[Data excerpts]
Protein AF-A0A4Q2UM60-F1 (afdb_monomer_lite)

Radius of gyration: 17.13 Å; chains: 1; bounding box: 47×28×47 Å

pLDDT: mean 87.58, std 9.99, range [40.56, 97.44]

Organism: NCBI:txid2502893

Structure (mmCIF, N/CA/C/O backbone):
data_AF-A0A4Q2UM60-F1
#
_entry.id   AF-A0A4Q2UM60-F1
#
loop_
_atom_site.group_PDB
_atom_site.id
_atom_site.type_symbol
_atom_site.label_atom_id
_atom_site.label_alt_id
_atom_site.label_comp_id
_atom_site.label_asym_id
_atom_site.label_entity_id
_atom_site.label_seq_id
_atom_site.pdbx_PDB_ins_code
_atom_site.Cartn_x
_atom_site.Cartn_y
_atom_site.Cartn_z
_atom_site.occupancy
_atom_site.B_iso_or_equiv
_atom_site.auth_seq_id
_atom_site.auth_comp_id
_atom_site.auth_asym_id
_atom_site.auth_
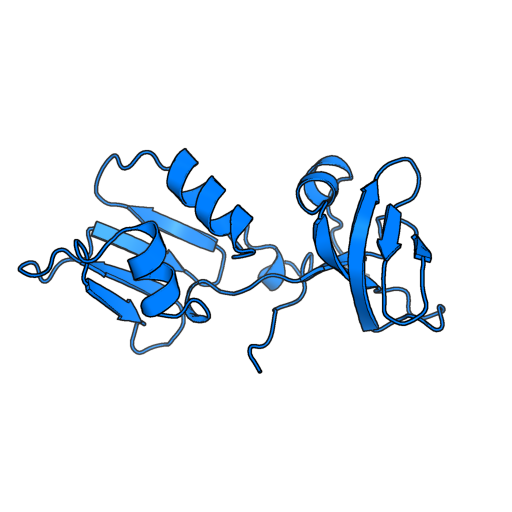a
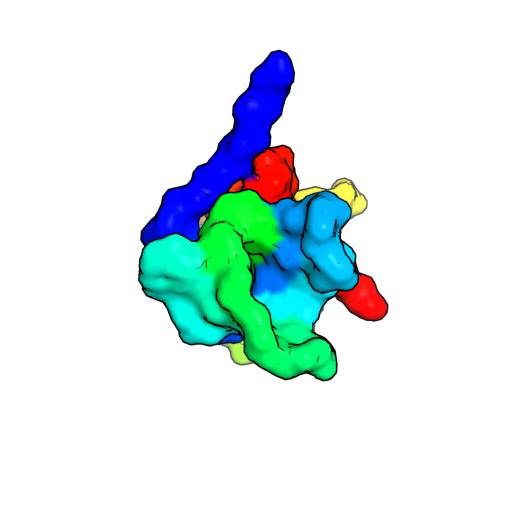tom_id
_atom_site.pdbx_PDB_model_num
ATOM 1 N N . MET A 1 1 ? 27.469 9.254 1.031 1.00 40.56 1 MET A N 1
ATOM 2 C CA . MET A 1 1 ? 26.260 9.142 0.190 1.00 40.56 1 MET A CA 1
ATOM 3 C C . MET A 1 1 ? 25.327 8.212 0.935 1.00 40.56 1 MET A C 1
ATOM 5 O O . MET A 1 1 ? 25.767 7.115 1.243 1.00 40.56 1 MET A O 1
ATOM 9 N N . SER A 1 2 ? 24.143 8.671 1.345 1.00 40.91 2 SER A N 1
ATOM 10 C CA . SER A 1 2 ? 23.199 7.792 2.044 1.00 40.91 2 SER A CA 1
ATOM 11 C C . SER A 1 2 ? 22.727 6.751 1.037 1.00 40.91 2 SER A C 1
ATOM 13 O O . SER A 1 2 ? 22.179 7.130 0.001 1.00 40.91 2 SER A O 1
ATOM 15 N N . GLU A 1 3 ? 23.020 5.475 1.277 1.00 54.56 3 GLU A N 1
ATOM 16 C CA . GLU A 1 3 ? 22.455 4.388 0.486 1.00 54.56 3 GLU A CA 1
ATOM 17 C C . GLU A 1 3 ? 20.939 4.516 0.593 1.00 54.56 3 GLU A C 1
ATOM 19 O O . GLU A 1 3 ? 20.363 4.356 1.669 1.00 54.56 3 GLU A O 1
ATOM 24 N N . THR A 1 4 ? 20.282 4.909 -0.497 1.00 58.78 4 THR A N 1
ATOM 25 C CA . THR A 1 4 ? 18.825 4.892 -0.537 1.00 58.78 4 THR A CA 1
ATOM 26 C C . THR A 1 4 ? 18.428 3.438 -0.354 1.00 58.78 4 THR A C 1
ATOM 28 O O . THR A 1 4 ? 18.701 2.611 -1.225 1.00 58.78 4 THR A O 1
ATOM 31 N N . ARG A 1 5 ? 17.867 3.119 0.817 1.00 75.88 5 ARG A N 1
ATOM 32 C CA . ARG A 1 5 ? 17.350 1.789 1.129 1.00 75.88 5 ARG A CA 1
ATOM 33 C C . ARG A 1 5 ? 16.391 1.394 0.003 1.00 75.88 5 ARG A C 1
ATOM 35 O O . ARG A 1 5 ? 15.716 2.247 -0.567 1.00 75.88 5 ARG A O 1
ATOM 42 N N . GLN A 1 6 ? 16.377 0.119 -0.360 1.00 82.94 6 GLN A N 1
ATOM 43 C CA . GLN A 1 6 ? 15.526 -0.404 -1.428 1.00 82.94 6 GLN A CA 1
ATOM 44 C C . GLN A 1 6 ? 14.642 -1.507 -0.866 1.00 82.94 6 GLN A C 1
ATOM 46 O O . GLN A 1 6 ? 15.056 -2.245 0.031 1.00 82.94 6 GLN A O 1
ATOM 51 N N . LEU A 1 7 ? 13.427 -1.625 -1.401 1.00 89.25 7 LEU A N 1
ATOM 52 C CA . LEU A 1 7 ? 12.588 -2.780 -1.115 1.00 89.25 7 LEU A CA 1
ATOM 53 C C . LEU A 1 7 ? 13.251 -4.027 -1.691 1.00 89.25 7 LEU A C 1
ATOM 55 O O . LEU A 1 7 ? 13.735 -4.035 -2.824 1.00 89.25 7 LEU A O 1
ATOM 59 N N . THR A 1 8 ? 13.234 -5.107 -0.918 1.00 90.81 8 THR A N 1
ATOM 60 C CA . THR A 1 8 ? 13.587 -6.421 -1.455 1.00 90.81 8 THR A CA 1
ATOM 61 C C . THR A 1 8 ? 12.616 -6.801 -2.581 1.00 90.81 8 THR A C 1
ATOM 63 O O . THR A 1 8 ? 11.453 -6.378 -2.559 1.00 90.81 8 THR A O 1
ATOM 66 N N . PRO A 1 9 ? 13.022 -7.658 -3.537 1.00 88.75 9 PRO A N 1
ATOM 67 C CA . PRO A 1 9 ? 12.106 -8.157 -4.561 1.00 88.75 9 PRO A CA 1
ATOM 68 C C . PRO A 1 9 ? 10.842 -8.789 -3.967 1.00 88.75 9 PRO A C 1
ATOM 70 O O . PRO A 1 9 ? 9.752 -8.607 -4.493 1.00 88.75 9 PRO A O 1
ATOM 73 N N . GLN A 1 10 ? 10.949 -9.468 -2.823 1.00 90.50 10 GLN A N 1
ATOM 74 C CA . GLN A 1 10 ? 9.785 -10.039 -2.150 1.00 90.50 10 GLN A CA 1
ATOM 75 C C . GLN A 1 10 ? 8.800 -8.960 -1.668 1.00 90.50 10 GLN A C 1
ATOM 77 O O . GLN A 1 10 ? 7.597 -9.105 -1.872 1.00 90.50 10 GLN A O 1
ATOM 82 N N . GLN A 1 11 ? 9.293 -7.871 -1.071 1.00 92.25 11 GLN A N 1
ATOM 83 C CA . GLN A 1 11 ? 8.449 -6.758 -0.617 1.00 92.25 11 GLN A CA 1
ATOM 84 C C . GLN A 1 11 ? 7.816 -6.005 -1.790 1.00 92.25 11 GLN A C 1
ATOM 86 O O . GLN A 1 11 ? 6.624 -5.708 -1.758 1.00 92.25 11 GLN A O 1
ATOM 91 N N . LEU A 1 12 ? 8.576 -5.748 -2.860 1.00 93.12 12 LEU A N 1
ATOM 92 C CA . LEU A 1 12 ? 8.021 -5.133 -4.068 1.00 93.12 12 LEU A CA 1
ATOM 93 C C . LEU A 1 12 ? 6.980 -6.048 -4.736 1.00 93.12 12 LEU A C 1
ATOM 95 O O . LEU A 1 12 ? 5.960 -5.567 -5.222 1.00 93.12 12 LEU A O 1
ATOM 99 N N . GLY A 1 13 ? 7.183 -7.368 -4.704 1.00 93.06 13 GLY A N 1
ATOM 100 C CA . GLY A 1 13 ? 6.245 -8.356 -5.242 1.00 93.06 13 GLY A CA 1
ATOM 101 C C . GLY A 1 13 ? 4.869 -8.332 -4.567 1.00 93.06 13 GLY A C 1
ATOM 102 O O . GLY A 1 13 ? 3.863 -8.590 -5.221 1.00 93.06 13 GLY A O 1
ATOM 103 N N . GLN A 1 14 ? 4.786 -7.921 -3.297 1.00 91.00 14 GLN A N 1
ATOM 104 C CA . GLN A 1 14 ? 3.509 -7.703 -2.594 1.00 91.00 14 GLN A CA 1
ATOM 105 C C . GLN A 1 14 ? 2.708 -6.505 -3.146 1.00 91.00 14 GLN A C 1
ATOM 107 O O . GLN A 1 14 ? 1.558 -6.283 -2.752 1.00 91.00 14 GLN A O 1
ATOM 112 N N . CYS A 1 15 ? 3.307 -5.725 -4.050 1.00 93.12 15 CYS A N 1
ATOM 113 C CA . CYS A 1 15 ? 2.687 -4.596 -4.735 1.00 93.12 15 CYS A CA 1
ATOM 114 C C . CYS A 1 15 ? 2.271 -4.920 -6.179 1.00 93.12 15 CYS A C 1
ATOM 116 O O . CYS A 1 15 ? 1.899 -4.006 -6.913 1.00 93.12 15 CYS A O 1
ATOM 118 N N . ILE A 1 16 ? 2.321 -6.187 -6.610 1.00 95.38 16 ILE A N 1
ATOM 119 C CA . ILE A 1 16 ? 1.735 -6.593 -7.895 1.00 95.38 16 ILE A CA 1
ATOM 120 C C . ILE A 1 16 ? 0.242 -6.226 -7.906 1.00 95.38 16 ILE A C 1
ATOM 122 O O . ILE A 1 16 ? -0.454 -6.356 -6.899 1.00 95.38 16 ILE A O 1
ATOM 126 N N . ASN A 1 17 ? -0.232 -5.737 -9.051 1.00 95.31 17 ASN A N 1
ATOM 127 C CA . ASN A 1 17 ? -1.539 -5.121 -9.282 1.00 95.31 17 ASN A CA 1
ATOM 128 C C . ASN A 1 17 ? -1.779 -3.800 -8.529 1.00 95.31 17 ASN A C 1
ATOM 130 O O . ASN A 1 17 ? -2.900 -3.294 -8.533 1.00 95.31 17 ASN A O 1
ATOM 134 N N . LYS A 1 18 ? -0.746 -3.207 -7.913 1.00 94.69 18 LYS A N 1
ATOM 135 C CA . LYS A 1 18 ? -0.823 -1.893 -7.258 1.00 94.69 18 LYS A CA 1
ATOM 136 C C . LYS A 1 18 ? -0.055 -0.835 -8.036 1.00 94.69 18 LYS A C 1
ATOM 138 O O . LYS A 1 18 ? 0.774 -1.131 -8.899 1.00 94.69 18 LYS A O 1
ATOM 143 N N . GLN A 1 19 ? -0.350 0.421 -7.716 1.00 95.69 19 GLN A N 1
ATOM 144 C CA . GLN A 1 19 ? 0.308 1.561 -8.329 1.00 95.69 19 GLN A CA 1
ATOM 145 C C . GLN A 1 19 ? 1.750 1.701 -7.817 1.00 95.69 19 GLN A C 1
ATOM 147 O O . GLN A 1 19 ? 2.013 1.633 -6.617 1.00 95.69 19 GLN A O 1
ATOM 152 N N . VAL A 1 20 ? 2.679 1.929 -8.739 1.00 96.50 20 VAL A N 1
ATOM 153 C CA . VAL A 1 20 ? 4.093 2.222 -8.489 1.00 96.50 20 VAL A CA 1
ATOM 154 C C . VAL A 1 20 ? 4.496 3.478 -9.258 1.00 96.50 20 VAL A C 1
ATOM 156 O O . VAL A 1 20 ? 3.931 3.781 -10.311 1.00 96.50 20 VAL A O 1
ATOM 159 N N . GLN A 1 21 ? 5.474 4.213 -8.741 1.00 95.88 21 GLN A N 1
ATOM 160 C CA . GLN A 1 21 ? 6.133 5.317 -9.425 1.00 95.88 21 GLN A CA 1
ATOM 161 C C . GLN A 1 21 ? 7.481 4.851 -9.972 1.00 95.88 21 GLN A C 1
ATOM 163 O O . GLN A 1 21 ? 8.254 4.195 -9.269 1.00 95.88 21 GLN A O 1
ATOM 168 N N . ILE A 1 22 ? 7.761 5.219 -11.220 1.00 94.81 22 ILE A N 1
ATOM 169 C CA . ILE A 1 22 ? 9.041 4.969 -11.876 1.00 94.81 22 ILE A CA 1
ATOM 170 C C . ILE A 1 22 ? 10.022 6.062 -11.447 1.00 94.81 22 ILE A C 1
ATOM 172 O O . ILE A 1 22 ? 9.885 7.227 -11.807 1.00 94.81 22 ILE A O 1
ATOM 176 N N . ASP A 1 23 ? 11.040 5.686 -10.690 1.00 91.38 23 ASP A N 1
ATOM 177 C CA . ASP A 1 23 ? 12.058 6.561 -10.122 1.00 91.38 23 ASP A CA 1
ATOM 178 C C . ASP A 1 23 ? 13.432 6.307 -10.765 1.00 91.38 23 ASP A C 1
ATOM 180 O O . ASP A 1 23 ? 14.396 5.876 -10.136 1.00 91.38 23 ASP A O 1
ATOM 184 N N . CYS A 1 24 ? 13.510 6.531 -12.080 1.00 89.19 24 CYS A N 1
ATOM 185 C CA . CYS A 1 24 ? 14.750 6.412 -12.848 1.00 89.19 24 CYS A CA 1
ATOM 186 C C . CYS A 1 24 ? 15.073 7.734 -13.551 1.00 89.19 24 CYS A C 1
ATOM 188 O O . CYS A 1 24 ? 14.588 7.956 -14.651 1.00 89.19 24 CYS A O 1
ATOM 190 N N . ILE A 1 25 ? 15.892 8.597 -12.939 1.00 87.81 25 ILE A N 1
ATOM 191 C CA . ILE A 1 25 ? 16.153 9.984 -13.394 1.00 87.81 25 ILE A CA 1
ATOM 192 C C . ILE A 1 25 ? 16.577 10.079 -14.875 1.00 87.81 25 ILE A C 1
ATOM 194 O O . ILE A 1 25 ? 16.253 11.046 -15.554 1.00 87.81 25 ILE A O 1
ATOM 198 N N . TYR A 1 26 ? 17.270 9.067 -15.401 1.00 88.12 26 TYR A N 1
ATOM 199 C CA . TYR A 1 26 ? 17.753 9.045 -16.789 1.00 88.12 26 TYR A CA 1
ATOM 200 C C . TYR A 1 26 ? 16.763 8.426 -17.790 1.00 88.12 26 TYR A C 1
ATOM 202 O O . TYR A 1 26 ? 17.093 8.254 -18.962 1.00 88.12 26 TYR A O 1
ATOM 210 N N . ASN A 1 27 ? 15.566 8.048 -17.343 1.00 87.69 27 ASN A N 1
ATOM 211 C CA . ASN A 1 27 ? 14.533 7.430 -18.163 1.00 87.69 27 ASN A CA 1
ATOM 212 C C . ASN A 1 27 ? 13.414 8.448 -18.467 1.00 87.69 27 ASN A C 1
ATOM 214 O O . ASN A 1 27 ? 12.983 9.152 -17.554 1.00 87.69 27 ASN A O 1
ATOM 218 N N . PRO A 1 28 ? 12.879 8.505 -19.703 1.00 90.06 28 PRO A N 1
ATOM 219 C CA . PRO A 1 28 ? 11.795 9.431 -20.057 1.00 90.06 28 PRO A CA 1
ATOM 220 C C . PRO A 1 28 ? 10.498 9.215 -19.257 1.00 90.06 28 PRO A C 1
ATOM 222 O O . PRO A 1 28 ? 9.638 10.091 -19.230 1.00 90.06 28 PRO A O 1
ATOM 225 N N . TYR A 1 29 ? 10.351 8.062 -18.603 1.00 92.38 29 TYR A N 1
ATOM 226 C CA . TYR A 1 29 ? 9.203 7.725 -17.766 1.00 92.38 29 TYR A CA 1
ATOM 227 C C . TYR A 1 29 ? 9.423 8.043 -16.278 1.00 92.38 29 TYR A C 1
ATOM 229 O O . TYR A 1 29 ? 8.589 7.674 -15.455 1.00 92.38 29 TYR A O 1
ATOM 237 N N . HIS A 1 30 ? 10.517 8.719 -15.904 1.00 92.56 30 HIS A N 1
ATOM 238 C CA . HIS A 1 30 ? 10.740 9.178 -14.530 1.00 92.56 30 HIS A CA 1
ATOM 239 C C . HIS A 1 30 ? 9.552 9.998 -14.000 1.00 92.56 30 HIS A C 1
ATOM 241 O O . HIS A 1 30 ? 9.019 10.862 -14.694 1.00 92.56 30 HIS A O 1
ATOM 247 N N . GLY A 1 31 ? 9.129 9.718 -12.768 1.00 90.94 31 GLY A N 1
ATOM 248 C CA . GLY A 1 31 ? 7.983 10.350 -12.117 1.00 90.94 31 GLY A CA 1
ATOM 249 C C . GLY A 1 31 ? 6.623 9.837 -12.598 1.00 90.94 31 GLY A C 1
ATOM 250 O O . GLY A 1 31 ? 5.614 10.102 -11.945 1.00 90.94 31 GLY A O 1
ATOM 251 N N . GLN A 1 32 ? 6.562 9.069 -13.691 1.00 94.44 32 GLN A N 1
ATOM 252 C CA . GLN A 1 32 ? 5.304 8.482 -14.137 1.00 94.44 32 GLN A CA 1
ATOM 253 C C . GLN A 1 32 ? 4.852 7.378 -13.184 1.00 94.44 32 GLN A C 1
ATOM 255 O O . GLN A 1 32 ? 5.656 6.628 -12.623 1.00 94.44 32 GLN A O 1
ATOM 260 N N . ARG A 1 33 ? 3.533 7.277 -13.025 1.00 95.38 33 ARG A N 1
ATOM 261 C CA . ARG A 1 33 ? 2.887 6.221 -12.251 1.00 95.38 33 ARG A CA 1
ATOM 262 C C . ARG A 1 33 ? 2.301 5.172 -13.190 1.00 95.38 33 ARG A C 1
ATOM 264 O O . ARG A 1 33 ? 1.759 5.507 -14.242 1.00 95.38 33 ARG A O 1
ATOM 271 N N . GLY A 1 34 ? 2.369 3.916 -12.776 1.00 95.88 34 GLY A N 1
ATOM 272 C CA . GLY A 1 34 ? 1.784 2.781 -13.484 1.00 95.88 34 GLY A CA 1
ATOM 273 C C . GLY A 1 34 ? 1.401 1.666 -12.523 1.00 95.88 34 GLY A C 1
ATOM 274 O O . GLY A 1 34 ? 1.599 1.791 -11.319 1.00 95.88 34 GLY A O 1
ATOM 275 N N . ILE A 1 35 ? 0.842 0.583 -13.046 1.00 97.38 35 ILE A N 1
ATOM 276 C CA . ILE A 1 35 ? 0.507 -0.620 -12.287 1.00 97.38 35 ILE A CA 1
ATOM 277 C C . ILE A 1 35 ? 1.648 -1.622 -12.434 1.00 97.38 35 ILE A C 1
ATOM 279 O O . ILE A 1 35 ? 2.050 -1.926 -13.556 1.00 97.38 35 ILE A O 1
ATOM 283 N N . LEU A 1 36 ? 2.167 -2.136 -11.318 1.00 97.19 36 LEU A N 1
ATOM 284 C CA . LEU A 1 36 ? 3.127 -3.239 -11.333 1.00 97.19 36 LEU A CA 1
ATOM 285 C C . LEU A 1 36 ? 2.400 -4.526 -11.734 1.00 97.19 36 LEU A C 1
ATOM 287 O O . LEU A 1 36 ? 1.508 -4.976 -11.025 1.00 97.19 36 LEU A O 1
ATOM 291 N N . VAL A 1 37 ? 2.776 -5.119 -12.860 1.00 97.44 37 VAL A N 1
ATOM 292 C CA . VAL A 1 37 ? 2.093 -6.284 -13.446 1.00 97.44 37 VAL A CA 1
ATOM 293 C C . VAL A 1 37 ? 2.786 -7.577 -13.046 1.00 97.44 37 VAL A C 1
ATOM 295 O O . VAL A 1 37 ? 2.138 -8.546 -12.658 1.00 97.44 37 VAL A O 1
ATOM 298 N N . SER A 1 38 ? 4.115 -7.596 -13.116 1.00 96.25 38 SER A N 1
ATOM 299 C CA . SER A 1 38 ? 4.910 -8.775 -12.799 1.00 96.25 38 SER A CA 1
ATOM 300 C C . SER A 1 38 ? 6.277 -8.382 -12.244 1.00 96.25 38 SER A C 1
ATOM 302 O O . SER A 1 38 ? 6.794 -7.293 -12.512 1.00 96.25 38 SER A O 1
ATOM 304 N N . LEU A 1 39 ? 6.862 -9.271 -11.439 1.00 94.69 39 LEU A N 1
ATOM 305 C CA . LEU A 1 39 ? 8.189 -9.087 -10.868 1.00 94.69 39 LEU A CA 1
ATOM 306 C C . LEU A 1 39 ? 9.001 -10.376 -10.984 1.00 94.69 39 LEU A C 1
ATOM 308 O O . LEU A 1 39 ? 8.639 -11.412 -10.431 1.00 94.69 39 LEU A O 1
ATOM 312 N N . SER A 1 40 ? 10.115 -10.285 -11.702 1.00 89.50 40 SER A N 1
ATOM 313 C CA . SER A 1 40 ? 11.119 -11.340 -11.836 1.00 89.50 40 SER A CA 1
ATOM 314 C C . SER A 1 40 ? 12.516 -10.722 -11.677 1.00 89.50 40 SER A C 1
ATOM 316 O O . SER A 1 40 ? 12.735 -9.924 -10.768 1.00 89.50 40 SER A O 1
ATOM 318 N N . ALA A 1 41 ? 13.458 -11.015 -12.579 1.00 90.19 41 ALA A N 1
ATOM 319 C CA . ALA A 1 41 ? 14.707 -10.259 -12.687 1.00 90.19 41 ALA A CA 1
ATOM 320 C C . ALA A 1 41 ? 14.467 -8.784 -13.069 1.00 90.19 41 ALA A C 1
ATOM 322 O O . ALA A 1 41 ? 15.262 -7.908 -12.731 1.00 90.19 41 ALA A O 1
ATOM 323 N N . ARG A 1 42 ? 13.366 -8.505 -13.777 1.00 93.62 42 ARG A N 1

What is required: When you reach the line containing "ATOM 116 O O" in the data above, start copying exactly, and stop after the line containing "ATOM 147 O O".

Result:
ATOM 116 O O . CYS A 1 15 ? 1.899 -4.006 -6.913 1.00 93.12 15 CYS A O 1
ATOM 118 N N . ILE A 1 16 ? 2.321 -6.187 -6.610 1.00 95.38 16 ILE A N 1
ATOM 119 C CA . ILE A 1 16 ? 1.735 -6.593 -7.895 1.00 95.38 16 ILE A CA 1
ATOM 120 C C . ILE A 1 16 ? 0.242 -6.226 -7.906 1.00 95.38 16 ILE A C 1
ATOM 122 O O . ILE A 1 16 ? -0.454 -6.356 -6.899 1.00 95.38 16 ILE A O 1
ATOM 126 N N . ASN A 1 17 ? -0.232 -5.737 -9.051 1.00 95.31 17 ASN A N 1
ATOM 127 C CA . ASN A 1 17 ? -1.539 -5.121 -9.282 1.00 95.31 17 ASN A CA 1
ATOM 128 C C . ASN A 1 17 ? -1.779 -3.800 -8.529 1.00 95.31 17 ASN A C 1
ATOM 130 O O . ASN A 1 17 ? -2.900 -3.294 -8.533 1.00 95.31 17 ASN A O 1
ATOM 134 N N . LYS A 1 18 ? -0.746 -3.207 -7.913 1.00 94.69 18 LYS A N 1
ATOM 135 C CA . LYS A 1 18 ? -0.823 -1.893 -7.258 1.00 94.69 18 LYS A CA 1
ATOM 136 C C . LYS A 1 18 ? -0.055 -0.835 -8.036 1.00 94.69 18 LYS A C 1
ATOM 138 O O . LYS A 1 18 ? 0.774 -1.131 -8.899 1.00 94.69 18 LYS A O 1
ATOM 143 N N . GLN A 1 19 ? -0.350 0.421 -7.716 1.00 95.69 19 GLN A N 1
ATOM 144 C CA . GLN A 1 19 ? 0.308 1.561 -8.329 1.00 95.69 19 GLN A CA 1
ATOM 145 C C . GLN A 1 19 ? 1.750 1.701 -7.817 1.00 95.69 19 GLN A C 1
ATOM 147 O O . GLN A 1 19 ? 2.013 1.633 -6.617 1.00 95.69 19 GLN A O 1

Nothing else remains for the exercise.